背負ったやストックを強い力に引っ張られた。5、6匹のタンドン達が、マクワの周りを取り囲み、すぐ後ろにいたセキタンザンがごおと炎を吐く。慌てたタンドンは、ザックを持ち出すことを諦め、ちいさな鞄とストックを持って逃げていく。

「ボオオ!」
「……セキタンザン!」

小さな石炭たちを追って、セキタンザンは森の中を駆けた。マクワが下げていたサコッシュは、すぐに取り入れ可能な貴重品入れだ。スマホロトムが使えなくなった時の為の、予備の紙製の地図や財布、大事なものがはいっている。タンドンより多少のスピードは出ても、木々が生え並ぶ林の中での追いかけっこは、身体の大きいセキタンザンの方が分が悪い。
一度セキタンザンは足を止めると、近くにあった大きな枯れ枝に火を噴き、焔を点ける。育った火炎を枝ごと背中に放り投げることで、自分の特性を発動させた。

「セキタンザン、待って!!」

地面を蹴ろうとした瞬間、相棒の声がセキタンザンを呼ぶ。足場の悪い斜面を走って追いかけてきたマクワが息を切らしている。

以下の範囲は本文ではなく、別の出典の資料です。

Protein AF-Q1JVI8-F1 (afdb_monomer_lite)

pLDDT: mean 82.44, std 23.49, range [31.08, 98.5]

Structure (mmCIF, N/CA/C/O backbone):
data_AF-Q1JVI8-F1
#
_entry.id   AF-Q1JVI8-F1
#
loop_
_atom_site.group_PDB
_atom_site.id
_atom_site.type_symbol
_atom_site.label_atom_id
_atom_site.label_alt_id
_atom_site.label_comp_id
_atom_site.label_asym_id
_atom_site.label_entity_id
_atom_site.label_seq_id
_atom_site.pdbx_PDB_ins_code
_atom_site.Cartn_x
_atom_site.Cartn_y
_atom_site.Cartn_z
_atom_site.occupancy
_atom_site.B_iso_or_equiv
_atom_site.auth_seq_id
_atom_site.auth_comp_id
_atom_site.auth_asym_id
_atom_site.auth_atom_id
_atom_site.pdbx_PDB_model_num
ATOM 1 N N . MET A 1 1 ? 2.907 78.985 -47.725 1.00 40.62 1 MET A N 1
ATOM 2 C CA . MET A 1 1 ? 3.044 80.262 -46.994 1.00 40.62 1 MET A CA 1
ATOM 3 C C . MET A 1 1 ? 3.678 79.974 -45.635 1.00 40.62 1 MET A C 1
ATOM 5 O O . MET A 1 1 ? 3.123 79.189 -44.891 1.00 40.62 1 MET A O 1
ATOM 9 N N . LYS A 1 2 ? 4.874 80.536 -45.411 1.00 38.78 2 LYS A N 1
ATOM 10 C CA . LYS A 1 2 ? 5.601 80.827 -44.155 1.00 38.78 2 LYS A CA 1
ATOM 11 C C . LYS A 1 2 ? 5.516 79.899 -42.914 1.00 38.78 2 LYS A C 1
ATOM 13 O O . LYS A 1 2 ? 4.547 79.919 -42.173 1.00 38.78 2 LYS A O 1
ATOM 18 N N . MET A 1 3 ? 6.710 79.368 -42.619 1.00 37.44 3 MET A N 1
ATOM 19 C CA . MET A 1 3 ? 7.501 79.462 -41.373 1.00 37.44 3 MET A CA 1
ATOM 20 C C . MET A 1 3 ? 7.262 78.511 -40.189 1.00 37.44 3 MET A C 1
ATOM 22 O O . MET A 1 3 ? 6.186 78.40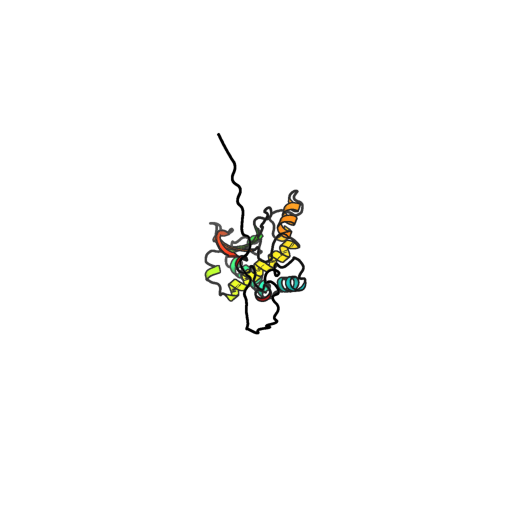1 -39.618 1.00 37.44 3 MET A O 1
ATOM 26 N N . ALA A 1 4 ? 8.400 77.926 -39.799 1.00 44.94 4 ALA A N 1
ATOM 27 C CA . ALA A 1 4 ? 8.719 77.186 -38.589 1.00 44.94 4 ALA A CA 1
ATOM 28 C C . ALA A 1 4 ? 8.444 77.949 -37.286 1.00 44.94 4 ALA A C 1
ATOM 30 O O . ALA A 1 4 ? 8.478 79.179 -37.269 1.00 44.94 4 ALA A O 1
ATOM 31 N N . LYS A 1 5 ? 8.340 77.193 -36.184 1.00 43.28 5 LYS A N 1
ATOM 32 C CA . LYS A 1 5 ? 8.801 77.596 -34.847 1.00 43.28 5 LYS A CA 1
ATOM 33 C C . LYS A 1 5 ? 9.164 76.360 -34.013 1.00 43.28 5 LYS A C 1
ATOM 35 O O . LYS A 1 5 ? 8.329 75.497 -33.767 1.00 43.28 5 LYS A O 1
ATOM 40 N N . ASN A 1 6 ? 10.433 76.322 -33.612 1.00 48.12 6 ASN A N 1
ATOM 41 C CA . ASN A 1 6 ? 10.984 75.520 -32.522 1.00 48.12 6 ASN A CA 1
ATOM 42 C C . ASN A 1 6 ? 10.275 75.841 -31.199 1.00 48.12 6 ASN A C 1
ATOM 44 O O . ASN A 1 6 ? 9.767 76.953 -31.057 1.00 48.12 6 ASN A O 1
ATOM 48 N N . ASN A 1 7 ? 10.318 74.908 -30.239 1.00 40.97 7 ASN A N 1
ATOM 49 C CA . ASN A 1 7 ? 10.756 75.151 -28.853 1.00 40.97 7 ASN A CA 1
ATOM 50 C C . ASN A 1 7 ? 10.653 73.857 -28.013 1.00 40.97 7 ASN A C 1
ATOM 52 O O . ASN A 1 7 ? 9.566 73.429 -27.641 1.00 40.97 7 ASN A O 1
ATOM 56 N N . LEU A 1 8 ? 11.810 73.273 -27.681 1.00 41.53 8 LEU A N 1
ATOM 57 C CA . LEU A 1 8 ? 12.036 72.625 -26.378 1.00 41.53 8 LEU A CA 1
ATOM 58 C C . LEU A 1 8 ? 11.977 73.725 -25.298 1.00 41.53 8 LEU A C 1
ATOM 60 O O . LEU A 1 8 ? 12.320 74.866 -25.634 1.00 41.53 8 LEU A O 1
ATOM 64 N N . PRO A 1 9 ? 11.617 73.442 -24.024 1.00 44.81 9 PRO A N 1
ATOM 65 C CA . PRO A 1 9 ? 12.641 72.927 -23.101 1.00 44.81 9 PRO A CA 1
ATOM 66 C C . PRO A 1 9 ? 12.142 72.209 -21.814 1.00 44.81 9 PRO A C 1
ATOM 68 O O . PRO A 1 9 ? 10.952 72.043 -21.581 1.00 44.81 9 PRO A O 1
ATOM 71 N N . HIS A 1 10 ? 13.127 71.873 -20.967 1.00 41.16 10 HIS A N 1
ATOM 72 C CA . HIS A 1 10 ? 13.077 71.685 -19.502 1.00 41.16 10 HIS A CA 1
ATOM 73 C C . HIS A 1 10 ? 13.032 70.250 -18.952 1.00 41.16 10 HIS A C 1
ATOM 75 O O . HIS A 1 10 ? 12.018 69.743 -18.486 1.00 41.16 10 HIS A O 1
ATOM 81 N N . TYR A 1 11 ? 14.229 69.657 -18.893 1.00 39.41 11 TYR A N 1
ATOM 82 C CA . TYR A 1 11 ? 14.666 68.874 -17.736 1.00 39.41 11 TYR A CA 1
ATOM 83 C C . TYR A 1 11 ? 14.942 69.805 -16.542 1.00 39.41 11 TYR A C 1
ATOM 85 O O . TYR A 1 11 ? 15.306 70.961 -16.754 1.00 39.41 11 TYR A O 1
ATOM 93 N N . ILE A 1 12 ? 14.854 69.227 -15.335 1.00 41.12 12 ILE A N 1
ATOM 94 C CA . ILE A 1 12 ? 15.207 69.711 -13.979 1.00 41.12 12 ILE A CA 1
ATOM 95 C C . ILE A 1 12 ? 13.967 69.819 -13.084 1.00 41.12 12 ILE A C 1
ATOM 97 O O . ILE A 1 12 ? 13.275 70.826 -13.130 1.00 41.12 12 ILE A O 1
ATOM 101 N N . VAL A 1 13 ? 13.775 68.833 -12.193 1.00 37.38 13 VAL A N 1
ATOM 102 C CA . VAL A 1 13 ? 13.302 69.063 -10.813 1.00 37.38 13 VAL A CA 1
ATOM 103 C C . VAL A 1 13 ? 13.950 68.035 -9.864 1.00 37.38 13 VAL A C 1
ATOM 105 O O . VAL A 1 13 ? 13.624 66.855 -9.884 1.00 37.38 13 VAL A O 1
ATOM 108 N N . TYR A 1 14 ? 14.911 68.542 -9.088 1.00 37.34 14 TYR A N 1
ATOM 109 C CA . TYR A 1 14 ? 15.218 68.327 -7.665 1.00 37.34 14 TYR A CA 1
ATOM 110 C C . TYR A 1 14 ? 15.197 66.937 -6.996 1.00 37.34 14 TYR A C 1
ATOM 112 O O . TYR A 1 14 ? 14.166 66.301 -6.802 1.00 37.34 14 TYR A O 1
ATOM 120 N N . ALA A 1 15 ? 16.371 66.605 -6.451 1.00 42.41 15 ALA A N 1
ATOM 121 C CA . ALA A 1 15 ? 16.575 65.784 -5.263 1.00 42.41 15 ALA A CA 1
ATOM 122 C C . ALA A 1 15 ? 16.234 66.563 -3.981 1.00 42.41 15 ALA A C 1
ATOM 124 O O . ALA A 1 15 ? 16.647 67.709 -3.874 1.00 42.41 15 ALA A O 1
ATOM 125 N N . PHE A 1 16 ? 15.572 65.923 -3.015 1.00 31.97 16 PHE A N 1
ATOM 126 C CA . PHE A 1 16 ? 15.568 66.193 -1.562 1.00 31.97 16 PHE A CA 1
ATOM 127 C C . PHE A 1 16 ? 14.837 64.996 -0.904 1.00 31.97 16 PHE A C 1
ATOM 129 O O . PHE A 1 16 ? 13.896 64.486 -1.496 1.00 31.97 16 PHE A O 1
ATOM 136 N N . CYS A 1 17 ? 15.078 64.506 0.309 1.00 32.66 17 CYS A N 1
ATOM 137 C CA . CYS A 1 17 ? 16.177 64.492 1.272 1.00 32.66 17 CYS A CA 1
ATOM 138 C C . CYS A 1 17 ? 15.589 63.771 2.507 1.00 32.66 17 CYS A C 1
ATOM 140 O O . CYS A 1 17 ? 14.434 64.034 2.837 1.00 32.66 17 CYS A O 1
ATOM 142 N N . SER A 1 18 ? 16.404 62.973 3.208 1.00 35.06 18 SER A N 1
ATOM 143 C CA . SER A 1 18 ? 16.258 62.631 4.643 1.00 35.06 18 SER A CA 1
ATOM 144 C C . SER A 1 18 ? 15.089 61.719 5.069 1.00 35.06 18 SER A C 1
ATOM 146 O O . SER A 1 18 ? 13.993 61.803 4.545 1.00 35.06 18 SER A O 1
ATOM 148 N N . ALA A 1 19 ? 15.161 60.889 6.107 1.00 34.78 19 ALA A N 1
ATOM 149 C CA . ALA A 1 19 ? 16.228 60.302 6.909 1.00 34.78 19 ALA A CA 1
ATOM 150 C C . ALA A 1 19 ? 15.546 59.342 7.914 1.00 34.78 19 ALA A C 1
ATOM 152 O O . ALA A 1 19 ? 14.403 59.566 8.300 1.00 34.78 19 ALA A O 1
ATOM 153 N N . LEU A 1 20 ? 16.336 58.389 8.417 1.00 37.34 20 LEU A N 1
ATOM 154 C CA . LEU A 1 20 ? 16.289 57.809 9.769 1.00 37.34 20 LEU A CA 1
ATOM 155 C C . LEU A 1 20 ? 15.283 56.696 10.145 1.00 37.34 20 LEU A C 1
ATOM 157 O O . LEU A 1 20 ? 14.070 56.842 10.094 1.00 37.34 20 LEU A O 1
ATOM 161 N N . LEU A 1 21 ? 15.912 55.680 10.763 1.00 32.62 21 LEU A N 1
ATOM 162 C CA . LEU A 1 21 ? 15.473 54.875 11.912 1.00 32.62 21 LEU A CA 1
ATOM 163 C C . LEU A 1 21 ? 14.508 53.704 11.653 1.00 32.62 21 LEU A C 1
ATOM 165 O O . LEU A 1 21 ? 13.298 53.851 11.730 1.00 32.62 21 LEU A O 1
ATOM 169 N N . LEU A 1 22 ? 15.053 52.481 11.584 1.00 36.44 22 LEU A N 1
ATOM 170 C CA . LEU A 1 22 ? 15.152 51.644 12.790 1.00 36.44 22 LEU A CA 1
ATOM 171 C C . LEU A 1 22 ? 15.981 50.368 12.581 1.00 36.44 22 LEU A C 1
ATOM 173 O O . LEU A 1 22 ? 15.979 49.714 11.544 1.00 36.44 22 LEU A O 1
ATOM 177 N N . ILE A 1 23 ? 16.713 50.085 13.647 1.00 39.91 23 ILE A N 1
ATOM 178 C CA . ILE A 1 23 ? 17.594 48.963 13.941 1.00 39.91 23 ILE A CA 1
ATOM 179 C C . ILE A 1 23 ? 16.800 47.653 13.976 1.00 39.91 23 ILE A C 1
ATOM 181 O O . ILE A 1 23 ? 15.700 47.616 14.520 1.00 39.91 23 ILE A O 1
ATOM 185 N N . GLY A 1 24 ? 17.393 46.561 13.489 1.00 33.25 24 GLY A N 1
ATOM 186 C CA . GLY A 1 24 ? 16.834 45.228 13.703 1.00 33.25 24 GLY A CA 1
ATOM 187 C C . GLY A 1 24 ? 17.533 44.127 12.924 1.00 33.25 24 GLY A C 1
ATOM 188 O O . GLY A 1 24 ? 16.921 43.483 12.081 1.00 33.25 24 GLY A O 1
ATOM 189 N N . ILE A 1 25 ? 18.816 43.896 13.205 1.00 37.88 25 ILE A N 1
ATOM 190 C CA . ILE A 1 25 ? 19.478 42.642 12.841 1.00 37.88 25 ILE A CA 1
ATOM 191 C C . ILE A 1 25 ? 18.777 41.524 13.624 1.00 37.88 25 ILE A C 1
ATOM 193 O O . ILE A 1 25 ? 19.039 41.343 14.808 1.00 37.88 25 ILE A O 1
ATOM 197 N N . PHE A 1 26 ? 17.914 40.761 12.955 1.00 37.28 26 PHE A N 1
ATOM 198 C CA . PHE A 1 26 ? 17.662 39.372 13.317 1.00 37.28 26 PHE A CA 1
ATOM 199 C C . PHE A 1 26 ? 18.222 38.478 12.221 1.00 37.28 26 PHE A C 1
ATOM 201 O O . PHE A 1 26 ? 17.618 38.203 11.189 1.00 37.28 26 PHE A O 1
ATOM 208 N N . TYR A 1 27 ? 19.438 38.031 12.498 1.00 39.09 27 TYR A N 1
ATOM 209 C CA . TYR A 1 27 ? 19.970 36.769 12.032 1.00 39.09 27 TYR A CA 1
ATOM 210 C C . TYR A 1 27 ? 18.981 35.666 12.431 1.00 39.09 27 TYR A C 1
ATOM 212 O O . TYR A 1 27 ? 18.765 35.457 13.618 1.00 39.09 27 TYR A O 1
ATOM 220 N N . THR A 1 28 ? 18.375 34.972 11.472 1.00 33.38 28 THR A N 1
ATOM 221 C CA . THR A 1 28 ? 18.144 33.519 11.535 1.00 33.38 28 THR A CA 1
ATOM 222 C C . THR A 1 28 ? 17.704 33.008 10.162 1.00 33.38 28 THR A C 1
ATOM 224 O O . THR A 1 28 ? 16.608 33.271 9.690 1.00 33.38 28 THR A O 1
ATOM 227 N N . SER A 1 29 ? 18.604 32.260 9.518 1.00 38.91 29 SER A N 1
ATOM 228 C CA . SER A 1 29 ? 18.295 31.008 8.814 1.00 38.91 29 SER A CA 1
ATOM 229 C C . SER A 1 29 ? 16.947 30.935 8.071 1.00 38.91 29 SER A C 1
ATOM 231 O O . SER A 1 29 ? 16.078 30.132 8.410 1.00 38.91 29 SER A O 1
ATOM 233 N N . GLY A 1 30 ? 16.814 31.674 6.974 1.00 31.08 30 GLY A N 1
ATOM 234 C CA . GLY A 1 30 ? 15.848 31.348 5.927 1.00 31.08 30 GLY A CA 1
ATOM 235 C C . GLY A 1 30 ? 16.416 30.280 4.993 1.00 31.08 30 GLY A C 1
ATOM 236 O O . GLY A 1 30 ? 16.711 30.580 3.840 1.00 31.08 30 GLY A O 1
ATOM 237 N N . LYS A 1 31 ? 16.610 29.040 5.469 1.00 35.12 31 LYS A N 1
ATOM 238 C CA . LYS A 1 31 ? 16.606 27.910 4.527 1.00 35.12 31 LYS A CA 1
ATOM 239 C C . LYS A 1 31 ? 15.197 27.881 3.951 1.00 35.12 31 LYS A C 1
ATOM 241 O O . LYS A 1 31 ? 14.241 27.720 4.707 1.00 35.12 31 LYS A O 1
ATOM 246 N N . SER A 1 32 ? 15.082 28.114 2.648 1.00 33.19 32 SER A N 1
ATOM 247 C CA . SER A 1 32 ? 13.826 27.987 1.924 1.00 33.19 32 SER A CA 1
ATOM 248 C C . SER A 1 32 ? 13.173 26.650 2.274 1.00 33.19 32 SER A C 1
ATOM 250 O O . SER A 1 32 ? 13.817 25.599 2.273 1.00 33.19 32 SER A O 1
ATOM 252 N N . ILE A 1 33 ? 11.881 26.696 2.580 1.00 37.50 33 ILE A N 1
ATOM 253 C CA . ILE A 1 33 ? 11.028 25.541 2.902 1.00 37.50 33 ILE A CA 1
ATOM 254 C C . ILE A 1 33 ? 10.698 24.744 1.612 1.00 37.50 33 ILE A C 1
ATOM 256 O O . ILE A 1 33 ? 9.728 24.006 1.543 1.00 37.50 33 ILE A O 1
ATOM 260 N N . ASP A 1 34 ? 11.563 24.820 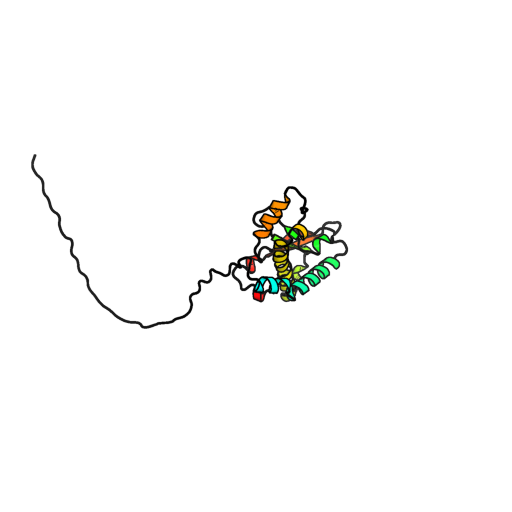0.596 1.00 33.88 34 ASP A N 1
ATOM 261 C CA . ASP A 1 34 ? 11.352 24.251 -0.742 1.00 33.88 34 ASP A CA 1
ATOM 262 C C . ASP A 1 34 ? 12.309 23.090 -1.070 1.00 33.88 34 ASP A C 1
ATOM 264 O O . ASP A 1 34 ? 12.455 22.713 -2.229 1.00 33.88 34 ASP A O 1
ATOM 268 N N . GLN A 1 35 ? 12.990 22.491 -0.083 1.00 33.06 35 GLN A N 1
ATOM 269 C CA . GLN A 1 35 ? 13.920 21.372 -0.337 1.00 33.06 35 GLN A CA 1
ATOM 270 C C . GLN A 1 35 ? 13.773 20.162 0.595 1.00 33.06 35 GLN A C 1
ATOM 272 O O . GLN A 1 35 ? 14.755 19.500 0.925 1.00 33.06 35 GLN A O 1
ATOM 277 N N . ILE A 1 36 ? 12.539 19.799 0.948 1.00 39.09 36 ILE A N 1
ATOM 278 C CA . ILE A 1 36 ? 12.227 18.418 1.362 1.00 39.09 36 ILE A CA 1
ATOM 279 C C . ILE A 1 36 ? 11.259 17.795 0.348 1.00 39.09 36 ILE A C 1
ATOM 281 O O . ILE A 1 36 ? 10.281 17.140 0.687 1.00 39.09 36 ILE A O 1
ATOM 285 N N . GLU A 1 37 ? 11.541 17.972 -0.942 1.00 40.41 37 GLU A N 1
ATOM 286 C CA . GLU A 1 37 ? 11.259 16.882 -1.867 1.00 40.41 37 GLU A CA 1
ATOM 287 C C . GLU A 1 37 ? 12.322 15.824 -1.586 1.00 40.41 37 GLU A C 1
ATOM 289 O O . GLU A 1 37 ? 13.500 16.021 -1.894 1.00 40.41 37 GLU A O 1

「……重要な物の予備はザックにあるので大丈夫です。戻りましょう」

セキタンザンは首を振った。同族が欠けた相棒への迷惑を許したくない気持ちが強い。それに、タンドンは通常温厚な種族である。まさかひとから荷物を奪うなんて信じられなかった。

「……タンドンが気になるのですか」

相棒は頷く。

「わかりました。……追いましょう」

マクワが走りだそうとした腕を掴み、片手で持ち上げた。今のセキタンザンであれば、マクワよりずっと足が速いのだ。
さっきとは比較にならない速度で足が動く。湿度の高い森の中が、真っ白の霧の中へと閉ざされていた。
樹木の間を通り、枯葉だらけの地面を蹴って、タンドン達が姿を消した方向へと走る。森を抜けると、大きな樹の下、タンドン達が集まっていた。
しかしこちらには気付いておらず、皆、樹の向こう側を見ているようだ。セキタンザンはマクワを降ろすと、タンドン達に近寄る。

「ゴオオー!」

一匹のタンドンがストックを振り回していた。その先には、タンドンの天敵であるイシズマイとイワパレスが並んでいる。イワパレスは固い甲羅でストックを受け止めたのち、タンドンに体当たりを仕掛ける。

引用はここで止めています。